Segment Start: Data under study
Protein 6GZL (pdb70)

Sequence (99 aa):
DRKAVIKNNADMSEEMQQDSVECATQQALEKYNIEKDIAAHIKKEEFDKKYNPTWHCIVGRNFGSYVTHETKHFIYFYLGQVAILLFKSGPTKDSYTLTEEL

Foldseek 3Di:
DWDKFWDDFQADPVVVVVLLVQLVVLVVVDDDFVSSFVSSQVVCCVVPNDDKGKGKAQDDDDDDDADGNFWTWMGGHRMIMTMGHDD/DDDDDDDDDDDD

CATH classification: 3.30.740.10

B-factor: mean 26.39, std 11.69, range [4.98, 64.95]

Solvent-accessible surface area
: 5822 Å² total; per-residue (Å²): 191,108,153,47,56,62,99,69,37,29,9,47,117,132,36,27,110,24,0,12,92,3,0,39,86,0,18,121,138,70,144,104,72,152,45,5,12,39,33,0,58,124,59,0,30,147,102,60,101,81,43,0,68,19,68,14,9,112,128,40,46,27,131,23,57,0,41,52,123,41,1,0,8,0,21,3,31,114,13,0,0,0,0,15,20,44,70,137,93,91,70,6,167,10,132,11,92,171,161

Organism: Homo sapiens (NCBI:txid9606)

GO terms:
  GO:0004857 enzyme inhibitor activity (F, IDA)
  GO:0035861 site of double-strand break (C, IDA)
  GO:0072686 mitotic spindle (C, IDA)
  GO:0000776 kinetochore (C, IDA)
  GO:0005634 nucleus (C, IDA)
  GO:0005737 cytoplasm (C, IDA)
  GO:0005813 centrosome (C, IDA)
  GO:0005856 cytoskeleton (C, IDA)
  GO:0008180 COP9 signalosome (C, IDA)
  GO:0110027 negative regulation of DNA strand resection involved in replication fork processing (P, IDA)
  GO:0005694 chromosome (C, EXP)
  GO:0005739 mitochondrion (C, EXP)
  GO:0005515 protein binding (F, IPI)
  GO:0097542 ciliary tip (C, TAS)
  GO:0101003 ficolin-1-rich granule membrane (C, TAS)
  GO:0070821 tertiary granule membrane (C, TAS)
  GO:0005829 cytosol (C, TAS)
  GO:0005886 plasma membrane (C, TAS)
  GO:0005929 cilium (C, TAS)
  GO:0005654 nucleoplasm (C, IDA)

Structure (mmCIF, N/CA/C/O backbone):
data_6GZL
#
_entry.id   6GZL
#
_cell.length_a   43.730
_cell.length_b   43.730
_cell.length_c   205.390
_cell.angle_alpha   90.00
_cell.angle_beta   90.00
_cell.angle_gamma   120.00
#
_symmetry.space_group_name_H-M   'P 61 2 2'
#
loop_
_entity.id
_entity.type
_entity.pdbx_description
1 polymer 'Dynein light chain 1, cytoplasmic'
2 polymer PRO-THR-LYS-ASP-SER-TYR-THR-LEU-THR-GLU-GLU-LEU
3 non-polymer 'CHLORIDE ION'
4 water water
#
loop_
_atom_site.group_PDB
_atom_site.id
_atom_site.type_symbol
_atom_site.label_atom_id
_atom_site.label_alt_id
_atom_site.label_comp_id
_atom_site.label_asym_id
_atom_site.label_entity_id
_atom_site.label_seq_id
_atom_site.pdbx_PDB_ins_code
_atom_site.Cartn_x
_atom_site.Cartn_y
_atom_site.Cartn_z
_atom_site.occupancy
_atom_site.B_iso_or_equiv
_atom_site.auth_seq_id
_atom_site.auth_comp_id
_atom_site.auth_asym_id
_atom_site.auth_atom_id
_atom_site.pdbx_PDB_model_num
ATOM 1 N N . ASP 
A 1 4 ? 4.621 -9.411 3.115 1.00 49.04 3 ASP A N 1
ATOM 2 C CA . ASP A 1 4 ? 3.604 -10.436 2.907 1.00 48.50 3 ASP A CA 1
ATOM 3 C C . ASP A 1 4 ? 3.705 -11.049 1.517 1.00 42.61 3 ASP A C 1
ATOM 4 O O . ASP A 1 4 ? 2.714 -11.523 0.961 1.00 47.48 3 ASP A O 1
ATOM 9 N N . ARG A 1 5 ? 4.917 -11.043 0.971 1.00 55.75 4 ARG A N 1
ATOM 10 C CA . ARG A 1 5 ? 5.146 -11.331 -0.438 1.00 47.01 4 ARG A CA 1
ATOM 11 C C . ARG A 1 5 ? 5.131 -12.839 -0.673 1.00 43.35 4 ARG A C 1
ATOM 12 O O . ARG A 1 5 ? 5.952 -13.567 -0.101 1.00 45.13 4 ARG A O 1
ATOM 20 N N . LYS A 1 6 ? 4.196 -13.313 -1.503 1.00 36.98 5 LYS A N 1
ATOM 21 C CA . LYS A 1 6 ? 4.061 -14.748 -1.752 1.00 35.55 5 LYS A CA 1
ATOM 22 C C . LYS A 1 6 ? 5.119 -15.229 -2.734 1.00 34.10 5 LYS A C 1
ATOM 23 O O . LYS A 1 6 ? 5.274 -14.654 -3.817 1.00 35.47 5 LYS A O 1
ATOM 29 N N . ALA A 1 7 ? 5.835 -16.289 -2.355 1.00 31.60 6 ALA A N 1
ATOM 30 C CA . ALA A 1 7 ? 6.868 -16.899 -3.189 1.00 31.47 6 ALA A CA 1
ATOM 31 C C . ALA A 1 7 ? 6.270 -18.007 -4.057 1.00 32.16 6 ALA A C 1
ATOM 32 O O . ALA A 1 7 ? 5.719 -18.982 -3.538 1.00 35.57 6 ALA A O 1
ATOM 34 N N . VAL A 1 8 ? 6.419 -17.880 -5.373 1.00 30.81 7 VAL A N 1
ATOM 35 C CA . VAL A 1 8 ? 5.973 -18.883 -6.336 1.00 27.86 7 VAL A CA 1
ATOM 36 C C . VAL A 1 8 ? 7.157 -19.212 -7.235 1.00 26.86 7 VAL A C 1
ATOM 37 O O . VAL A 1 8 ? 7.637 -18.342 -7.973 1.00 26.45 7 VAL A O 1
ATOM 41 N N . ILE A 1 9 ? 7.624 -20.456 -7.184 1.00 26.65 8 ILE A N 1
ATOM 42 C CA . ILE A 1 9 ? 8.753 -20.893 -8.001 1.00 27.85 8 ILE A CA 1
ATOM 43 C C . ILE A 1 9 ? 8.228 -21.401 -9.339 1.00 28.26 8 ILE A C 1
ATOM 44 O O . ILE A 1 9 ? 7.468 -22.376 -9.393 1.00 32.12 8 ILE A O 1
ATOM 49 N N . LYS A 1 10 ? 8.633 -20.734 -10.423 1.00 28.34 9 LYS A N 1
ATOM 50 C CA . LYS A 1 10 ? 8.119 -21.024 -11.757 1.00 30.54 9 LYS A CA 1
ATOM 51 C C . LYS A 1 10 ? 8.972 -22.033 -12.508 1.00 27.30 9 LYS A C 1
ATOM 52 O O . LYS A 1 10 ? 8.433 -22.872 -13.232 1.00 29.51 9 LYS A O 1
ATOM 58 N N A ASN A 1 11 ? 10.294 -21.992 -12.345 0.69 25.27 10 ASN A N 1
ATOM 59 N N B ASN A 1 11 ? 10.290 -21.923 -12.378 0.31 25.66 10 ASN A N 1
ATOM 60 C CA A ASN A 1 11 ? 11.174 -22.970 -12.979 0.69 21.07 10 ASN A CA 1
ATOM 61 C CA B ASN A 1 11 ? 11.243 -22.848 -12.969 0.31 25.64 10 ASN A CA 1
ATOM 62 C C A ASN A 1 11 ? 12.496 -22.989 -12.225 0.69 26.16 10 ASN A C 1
Segment End: Data under study
Segment Start: Data under study
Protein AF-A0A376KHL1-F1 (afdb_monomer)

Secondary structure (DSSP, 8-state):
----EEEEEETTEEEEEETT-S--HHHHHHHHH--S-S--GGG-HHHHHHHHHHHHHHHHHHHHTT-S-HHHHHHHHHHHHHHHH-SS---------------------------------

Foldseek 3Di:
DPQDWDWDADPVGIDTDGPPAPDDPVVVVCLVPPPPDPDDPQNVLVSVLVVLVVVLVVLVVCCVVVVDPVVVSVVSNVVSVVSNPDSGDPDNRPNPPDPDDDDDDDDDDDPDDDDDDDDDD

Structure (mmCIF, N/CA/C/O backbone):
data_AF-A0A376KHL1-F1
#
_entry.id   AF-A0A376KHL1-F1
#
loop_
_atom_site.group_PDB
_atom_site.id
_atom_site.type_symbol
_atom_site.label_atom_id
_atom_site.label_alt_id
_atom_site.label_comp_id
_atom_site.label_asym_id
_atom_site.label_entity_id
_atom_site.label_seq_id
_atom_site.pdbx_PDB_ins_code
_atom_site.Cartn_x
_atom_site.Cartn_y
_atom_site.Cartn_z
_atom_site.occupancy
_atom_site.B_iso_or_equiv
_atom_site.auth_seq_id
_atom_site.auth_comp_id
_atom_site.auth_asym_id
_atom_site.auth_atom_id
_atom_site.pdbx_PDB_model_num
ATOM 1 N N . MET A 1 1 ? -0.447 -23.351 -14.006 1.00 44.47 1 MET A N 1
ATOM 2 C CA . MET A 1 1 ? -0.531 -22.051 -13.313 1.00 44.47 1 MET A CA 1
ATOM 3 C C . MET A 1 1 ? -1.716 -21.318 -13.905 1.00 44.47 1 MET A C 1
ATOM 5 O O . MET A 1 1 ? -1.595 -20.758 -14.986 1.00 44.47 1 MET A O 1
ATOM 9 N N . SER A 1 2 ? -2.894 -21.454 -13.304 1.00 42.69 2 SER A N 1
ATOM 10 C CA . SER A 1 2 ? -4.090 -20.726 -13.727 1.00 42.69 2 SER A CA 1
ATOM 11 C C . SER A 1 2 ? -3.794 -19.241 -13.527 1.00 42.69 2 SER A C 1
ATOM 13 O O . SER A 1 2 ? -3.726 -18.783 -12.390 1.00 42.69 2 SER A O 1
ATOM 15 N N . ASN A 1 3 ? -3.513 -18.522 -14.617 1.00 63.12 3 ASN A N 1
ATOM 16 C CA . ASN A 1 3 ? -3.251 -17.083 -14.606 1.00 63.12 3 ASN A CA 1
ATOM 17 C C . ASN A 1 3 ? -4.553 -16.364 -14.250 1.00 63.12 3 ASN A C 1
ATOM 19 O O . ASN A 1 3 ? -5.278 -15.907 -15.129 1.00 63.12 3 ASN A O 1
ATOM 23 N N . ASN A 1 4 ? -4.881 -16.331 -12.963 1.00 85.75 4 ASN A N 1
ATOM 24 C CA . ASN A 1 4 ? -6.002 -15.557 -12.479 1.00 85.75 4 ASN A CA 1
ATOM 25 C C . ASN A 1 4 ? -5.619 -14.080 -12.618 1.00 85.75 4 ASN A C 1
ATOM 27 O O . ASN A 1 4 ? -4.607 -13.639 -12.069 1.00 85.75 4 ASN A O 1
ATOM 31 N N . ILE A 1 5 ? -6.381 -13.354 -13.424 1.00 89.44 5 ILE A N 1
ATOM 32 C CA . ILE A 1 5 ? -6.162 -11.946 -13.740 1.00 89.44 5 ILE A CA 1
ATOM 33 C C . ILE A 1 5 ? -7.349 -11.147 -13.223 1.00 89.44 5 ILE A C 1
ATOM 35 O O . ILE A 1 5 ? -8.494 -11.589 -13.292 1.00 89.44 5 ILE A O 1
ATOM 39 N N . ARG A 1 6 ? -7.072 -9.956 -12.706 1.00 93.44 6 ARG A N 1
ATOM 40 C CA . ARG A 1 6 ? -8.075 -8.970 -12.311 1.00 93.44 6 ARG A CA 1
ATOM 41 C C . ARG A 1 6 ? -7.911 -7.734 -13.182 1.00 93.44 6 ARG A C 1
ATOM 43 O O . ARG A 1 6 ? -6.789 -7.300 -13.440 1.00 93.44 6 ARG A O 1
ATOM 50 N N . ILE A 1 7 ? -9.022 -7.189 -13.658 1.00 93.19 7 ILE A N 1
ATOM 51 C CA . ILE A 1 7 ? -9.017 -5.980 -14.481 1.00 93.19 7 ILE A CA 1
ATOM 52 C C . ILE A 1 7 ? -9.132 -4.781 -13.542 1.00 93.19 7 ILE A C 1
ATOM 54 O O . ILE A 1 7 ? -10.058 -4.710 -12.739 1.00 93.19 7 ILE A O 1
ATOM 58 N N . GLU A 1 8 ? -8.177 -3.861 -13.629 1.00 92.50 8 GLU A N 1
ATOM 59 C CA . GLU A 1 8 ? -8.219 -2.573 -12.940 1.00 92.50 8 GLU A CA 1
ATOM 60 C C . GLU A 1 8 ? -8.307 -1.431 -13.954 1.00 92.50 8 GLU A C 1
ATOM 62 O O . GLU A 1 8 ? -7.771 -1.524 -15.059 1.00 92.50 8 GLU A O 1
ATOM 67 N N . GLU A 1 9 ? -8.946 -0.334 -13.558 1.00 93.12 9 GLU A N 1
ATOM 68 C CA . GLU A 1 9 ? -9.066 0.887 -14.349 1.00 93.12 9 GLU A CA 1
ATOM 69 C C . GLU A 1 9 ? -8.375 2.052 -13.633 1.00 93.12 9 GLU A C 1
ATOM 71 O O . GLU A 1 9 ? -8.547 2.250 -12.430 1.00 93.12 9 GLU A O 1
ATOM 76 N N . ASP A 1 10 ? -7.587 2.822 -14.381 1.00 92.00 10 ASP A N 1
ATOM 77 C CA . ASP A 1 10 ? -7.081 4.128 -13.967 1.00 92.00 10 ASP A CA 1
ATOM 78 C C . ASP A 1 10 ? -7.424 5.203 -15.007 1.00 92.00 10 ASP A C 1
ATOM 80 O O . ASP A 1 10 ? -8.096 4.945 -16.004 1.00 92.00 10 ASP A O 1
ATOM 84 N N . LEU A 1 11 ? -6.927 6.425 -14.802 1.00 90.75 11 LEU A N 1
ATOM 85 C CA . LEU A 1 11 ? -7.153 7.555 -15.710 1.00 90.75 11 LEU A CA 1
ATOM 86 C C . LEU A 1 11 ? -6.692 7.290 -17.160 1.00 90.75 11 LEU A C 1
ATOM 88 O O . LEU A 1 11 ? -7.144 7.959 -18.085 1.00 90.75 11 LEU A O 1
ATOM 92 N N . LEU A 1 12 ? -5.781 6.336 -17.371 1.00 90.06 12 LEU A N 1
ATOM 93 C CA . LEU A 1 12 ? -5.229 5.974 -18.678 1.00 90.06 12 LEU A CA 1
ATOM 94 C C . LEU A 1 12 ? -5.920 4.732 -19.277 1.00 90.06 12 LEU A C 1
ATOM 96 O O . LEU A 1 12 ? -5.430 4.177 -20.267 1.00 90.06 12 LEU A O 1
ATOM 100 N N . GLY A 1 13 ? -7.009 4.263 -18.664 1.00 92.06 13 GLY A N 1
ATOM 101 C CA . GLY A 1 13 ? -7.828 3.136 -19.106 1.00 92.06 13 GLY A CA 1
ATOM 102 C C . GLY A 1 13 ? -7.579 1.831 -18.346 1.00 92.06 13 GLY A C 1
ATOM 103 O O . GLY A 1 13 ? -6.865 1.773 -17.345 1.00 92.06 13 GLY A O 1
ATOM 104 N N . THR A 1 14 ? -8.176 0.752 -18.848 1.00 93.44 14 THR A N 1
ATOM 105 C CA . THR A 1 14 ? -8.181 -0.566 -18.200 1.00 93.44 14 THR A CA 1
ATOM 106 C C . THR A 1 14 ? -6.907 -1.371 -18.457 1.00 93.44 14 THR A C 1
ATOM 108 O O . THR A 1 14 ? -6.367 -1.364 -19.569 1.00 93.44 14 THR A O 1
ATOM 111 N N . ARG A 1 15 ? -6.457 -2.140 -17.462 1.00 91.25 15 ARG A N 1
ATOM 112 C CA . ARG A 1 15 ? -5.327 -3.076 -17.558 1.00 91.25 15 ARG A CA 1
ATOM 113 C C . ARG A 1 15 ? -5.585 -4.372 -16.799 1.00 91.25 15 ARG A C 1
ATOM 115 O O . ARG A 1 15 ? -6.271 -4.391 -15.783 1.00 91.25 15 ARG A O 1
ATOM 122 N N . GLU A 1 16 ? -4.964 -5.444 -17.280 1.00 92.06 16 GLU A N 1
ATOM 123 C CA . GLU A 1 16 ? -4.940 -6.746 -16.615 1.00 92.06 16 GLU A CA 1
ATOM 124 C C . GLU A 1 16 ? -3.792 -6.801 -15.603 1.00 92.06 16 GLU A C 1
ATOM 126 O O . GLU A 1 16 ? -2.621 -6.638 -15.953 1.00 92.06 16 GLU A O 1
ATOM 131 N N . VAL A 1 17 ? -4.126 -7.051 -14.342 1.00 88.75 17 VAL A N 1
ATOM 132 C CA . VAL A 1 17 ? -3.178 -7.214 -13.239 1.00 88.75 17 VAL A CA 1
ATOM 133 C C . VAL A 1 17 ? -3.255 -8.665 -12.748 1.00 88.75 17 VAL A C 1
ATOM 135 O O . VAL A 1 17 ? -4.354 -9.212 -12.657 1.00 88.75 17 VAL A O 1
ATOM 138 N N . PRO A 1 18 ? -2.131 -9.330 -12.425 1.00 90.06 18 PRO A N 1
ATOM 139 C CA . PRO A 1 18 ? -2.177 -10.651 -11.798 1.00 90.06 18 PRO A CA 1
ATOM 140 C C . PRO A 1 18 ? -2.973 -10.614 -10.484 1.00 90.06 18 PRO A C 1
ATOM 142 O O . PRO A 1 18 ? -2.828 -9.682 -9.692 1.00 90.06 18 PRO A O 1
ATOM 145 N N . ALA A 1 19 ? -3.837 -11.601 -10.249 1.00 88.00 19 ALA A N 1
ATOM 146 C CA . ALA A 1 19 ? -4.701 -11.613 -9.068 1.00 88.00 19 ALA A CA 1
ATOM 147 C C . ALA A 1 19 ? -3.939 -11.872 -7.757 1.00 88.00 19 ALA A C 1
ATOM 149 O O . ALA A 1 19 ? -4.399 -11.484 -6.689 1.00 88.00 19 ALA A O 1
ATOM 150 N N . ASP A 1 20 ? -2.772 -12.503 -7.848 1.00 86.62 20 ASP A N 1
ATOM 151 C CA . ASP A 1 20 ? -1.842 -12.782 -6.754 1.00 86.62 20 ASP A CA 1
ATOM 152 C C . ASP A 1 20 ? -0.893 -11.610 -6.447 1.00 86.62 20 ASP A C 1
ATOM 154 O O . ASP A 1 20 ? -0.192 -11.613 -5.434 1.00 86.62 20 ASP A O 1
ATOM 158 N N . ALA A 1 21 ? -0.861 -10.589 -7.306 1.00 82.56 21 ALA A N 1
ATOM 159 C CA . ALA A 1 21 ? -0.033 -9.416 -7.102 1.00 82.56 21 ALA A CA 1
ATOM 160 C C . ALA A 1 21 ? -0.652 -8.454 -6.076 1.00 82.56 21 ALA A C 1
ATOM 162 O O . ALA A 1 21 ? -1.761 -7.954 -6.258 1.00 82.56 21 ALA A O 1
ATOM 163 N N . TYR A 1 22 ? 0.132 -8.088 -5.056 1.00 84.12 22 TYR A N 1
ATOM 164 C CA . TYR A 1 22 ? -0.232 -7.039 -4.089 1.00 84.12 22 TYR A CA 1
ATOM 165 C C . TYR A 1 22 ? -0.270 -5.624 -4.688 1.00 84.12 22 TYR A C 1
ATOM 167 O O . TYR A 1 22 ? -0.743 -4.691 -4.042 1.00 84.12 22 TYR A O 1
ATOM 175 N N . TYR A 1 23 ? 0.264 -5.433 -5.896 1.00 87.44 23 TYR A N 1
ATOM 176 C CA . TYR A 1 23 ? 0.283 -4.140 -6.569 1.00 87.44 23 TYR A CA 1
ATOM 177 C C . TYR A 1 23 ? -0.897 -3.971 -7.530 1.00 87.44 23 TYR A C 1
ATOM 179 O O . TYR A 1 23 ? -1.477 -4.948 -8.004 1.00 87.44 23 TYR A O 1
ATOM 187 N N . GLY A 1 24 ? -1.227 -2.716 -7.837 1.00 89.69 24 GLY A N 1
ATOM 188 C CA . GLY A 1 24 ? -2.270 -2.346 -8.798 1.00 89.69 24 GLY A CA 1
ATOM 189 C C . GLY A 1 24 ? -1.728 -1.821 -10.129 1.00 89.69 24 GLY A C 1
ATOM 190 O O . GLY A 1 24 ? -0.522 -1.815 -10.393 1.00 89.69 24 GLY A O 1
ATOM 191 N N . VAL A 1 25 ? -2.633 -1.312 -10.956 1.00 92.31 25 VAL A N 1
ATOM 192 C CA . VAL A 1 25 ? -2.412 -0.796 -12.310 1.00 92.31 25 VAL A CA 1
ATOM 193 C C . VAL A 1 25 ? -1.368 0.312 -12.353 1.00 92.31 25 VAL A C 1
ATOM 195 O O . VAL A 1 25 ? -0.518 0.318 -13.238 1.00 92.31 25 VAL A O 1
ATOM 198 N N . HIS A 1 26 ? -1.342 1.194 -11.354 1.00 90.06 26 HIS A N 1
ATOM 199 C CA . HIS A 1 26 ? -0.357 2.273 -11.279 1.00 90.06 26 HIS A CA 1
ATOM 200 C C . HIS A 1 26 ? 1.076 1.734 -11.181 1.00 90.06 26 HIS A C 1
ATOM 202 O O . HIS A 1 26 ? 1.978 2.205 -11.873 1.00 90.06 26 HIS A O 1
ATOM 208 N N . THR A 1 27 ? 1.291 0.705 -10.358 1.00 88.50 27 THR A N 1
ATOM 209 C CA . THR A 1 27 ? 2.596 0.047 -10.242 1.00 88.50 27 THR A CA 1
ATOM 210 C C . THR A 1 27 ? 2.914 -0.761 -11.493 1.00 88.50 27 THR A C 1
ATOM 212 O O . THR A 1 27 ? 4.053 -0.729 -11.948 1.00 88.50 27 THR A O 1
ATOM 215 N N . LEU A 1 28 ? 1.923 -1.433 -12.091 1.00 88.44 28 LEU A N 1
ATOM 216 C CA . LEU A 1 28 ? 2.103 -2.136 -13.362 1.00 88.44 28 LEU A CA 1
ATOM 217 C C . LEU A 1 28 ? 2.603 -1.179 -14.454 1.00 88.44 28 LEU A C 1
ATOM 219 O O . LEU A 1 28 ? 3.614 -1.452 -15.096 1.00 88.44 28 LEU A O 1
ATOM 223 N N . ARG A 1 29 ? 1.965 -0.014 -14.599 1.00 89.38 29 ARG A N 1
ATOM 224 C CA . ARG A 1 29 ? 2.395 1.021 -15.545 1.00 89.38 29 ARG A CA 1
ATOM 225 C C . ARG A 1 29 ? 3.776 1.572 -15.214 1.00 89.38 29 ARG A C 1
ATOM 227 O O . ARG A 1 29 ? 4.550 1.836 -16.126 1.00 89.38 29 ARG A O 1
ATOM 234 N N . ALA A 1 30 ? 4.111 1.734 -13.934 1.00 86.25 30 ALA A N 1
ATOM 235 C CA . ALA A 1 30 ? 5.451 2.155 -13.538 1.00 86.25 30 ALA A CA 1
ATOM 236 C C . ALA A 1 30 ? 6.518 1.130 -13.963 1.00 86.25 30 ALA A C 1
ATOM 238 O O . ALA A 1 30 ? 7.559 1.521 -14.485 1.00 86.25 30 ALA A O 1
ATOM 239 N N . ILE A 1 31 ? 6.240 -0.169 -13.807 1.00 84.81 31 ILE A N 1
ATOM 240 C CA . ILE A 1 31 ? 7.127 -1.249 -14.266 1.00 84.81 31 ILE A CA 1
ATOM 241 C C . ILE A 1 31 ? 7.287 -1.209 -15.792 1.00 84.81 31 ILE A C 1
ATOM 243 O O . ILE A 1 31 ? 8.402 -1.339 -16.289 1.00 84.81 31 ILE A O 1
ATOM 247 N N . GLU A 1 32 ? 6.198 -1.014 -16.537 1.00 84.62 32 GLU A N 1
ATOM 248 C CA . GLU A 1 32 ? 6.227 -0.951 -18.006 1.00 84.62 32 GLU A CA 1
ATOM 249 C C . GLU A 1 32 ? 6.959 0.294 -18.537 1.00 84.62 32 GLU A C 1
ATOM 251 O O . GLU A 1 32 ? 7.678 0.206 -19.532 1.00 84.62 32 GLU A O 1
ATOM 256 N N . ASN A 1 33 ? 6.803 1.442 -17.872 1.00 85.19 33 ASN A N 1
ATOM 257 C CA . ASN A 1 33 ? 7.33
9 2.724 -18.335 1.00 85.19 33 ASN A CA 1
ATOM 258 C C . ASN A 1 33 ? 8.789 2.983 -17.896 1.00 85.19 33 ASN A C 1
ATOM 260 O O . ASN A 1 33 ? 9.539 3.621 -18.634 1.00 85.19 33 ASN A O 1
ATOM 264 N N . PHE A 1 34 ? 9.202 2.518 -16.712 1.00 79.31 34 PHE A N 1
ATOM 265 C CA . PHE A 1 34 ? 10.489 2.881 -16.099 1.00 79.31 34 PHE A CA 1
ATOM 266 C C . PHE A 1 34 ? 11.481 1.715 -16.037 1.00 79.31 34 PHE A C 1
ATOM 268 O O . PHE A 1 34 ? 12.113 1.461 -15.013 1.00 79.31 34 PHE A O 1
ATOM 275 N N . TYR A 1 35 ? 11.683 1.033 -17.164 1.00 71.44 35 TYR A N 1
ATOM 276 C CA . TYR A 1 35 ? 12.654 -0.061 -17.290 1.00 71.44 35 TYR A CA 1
Segment End: Data under study
# Work item
Starting with the line with "ATOM 249 C C" above and going on through the line with "ATOM 258 C C", transcribe every line exactly, both ends included, and add nothing.

# The completed task
ATOM 249 C C . GLU A 1 32 ? 6.959 0.294 -18.537 1.00 84.62 32 GLU A C 1
ATOM 251 O O . GLU A 1 32 ? 7.678 0.206 -19.532 1.00 84.62 32 GLU A O 1
ATOM 256 N N . ASN A 1 33 ? 6.803 1.442 -17.872 1.00 85.19 33 ASN A N 1
ATOM 257 C CA . ASN A 1 33 ? 7.33
9 2.724 -18.335 1.00 85.19 33 ASN A CA 1
ATOM 258 C C . ASN A 1 33 ? 8.789 2.983 -17.896 1.00 85.19 33 ASN A C 1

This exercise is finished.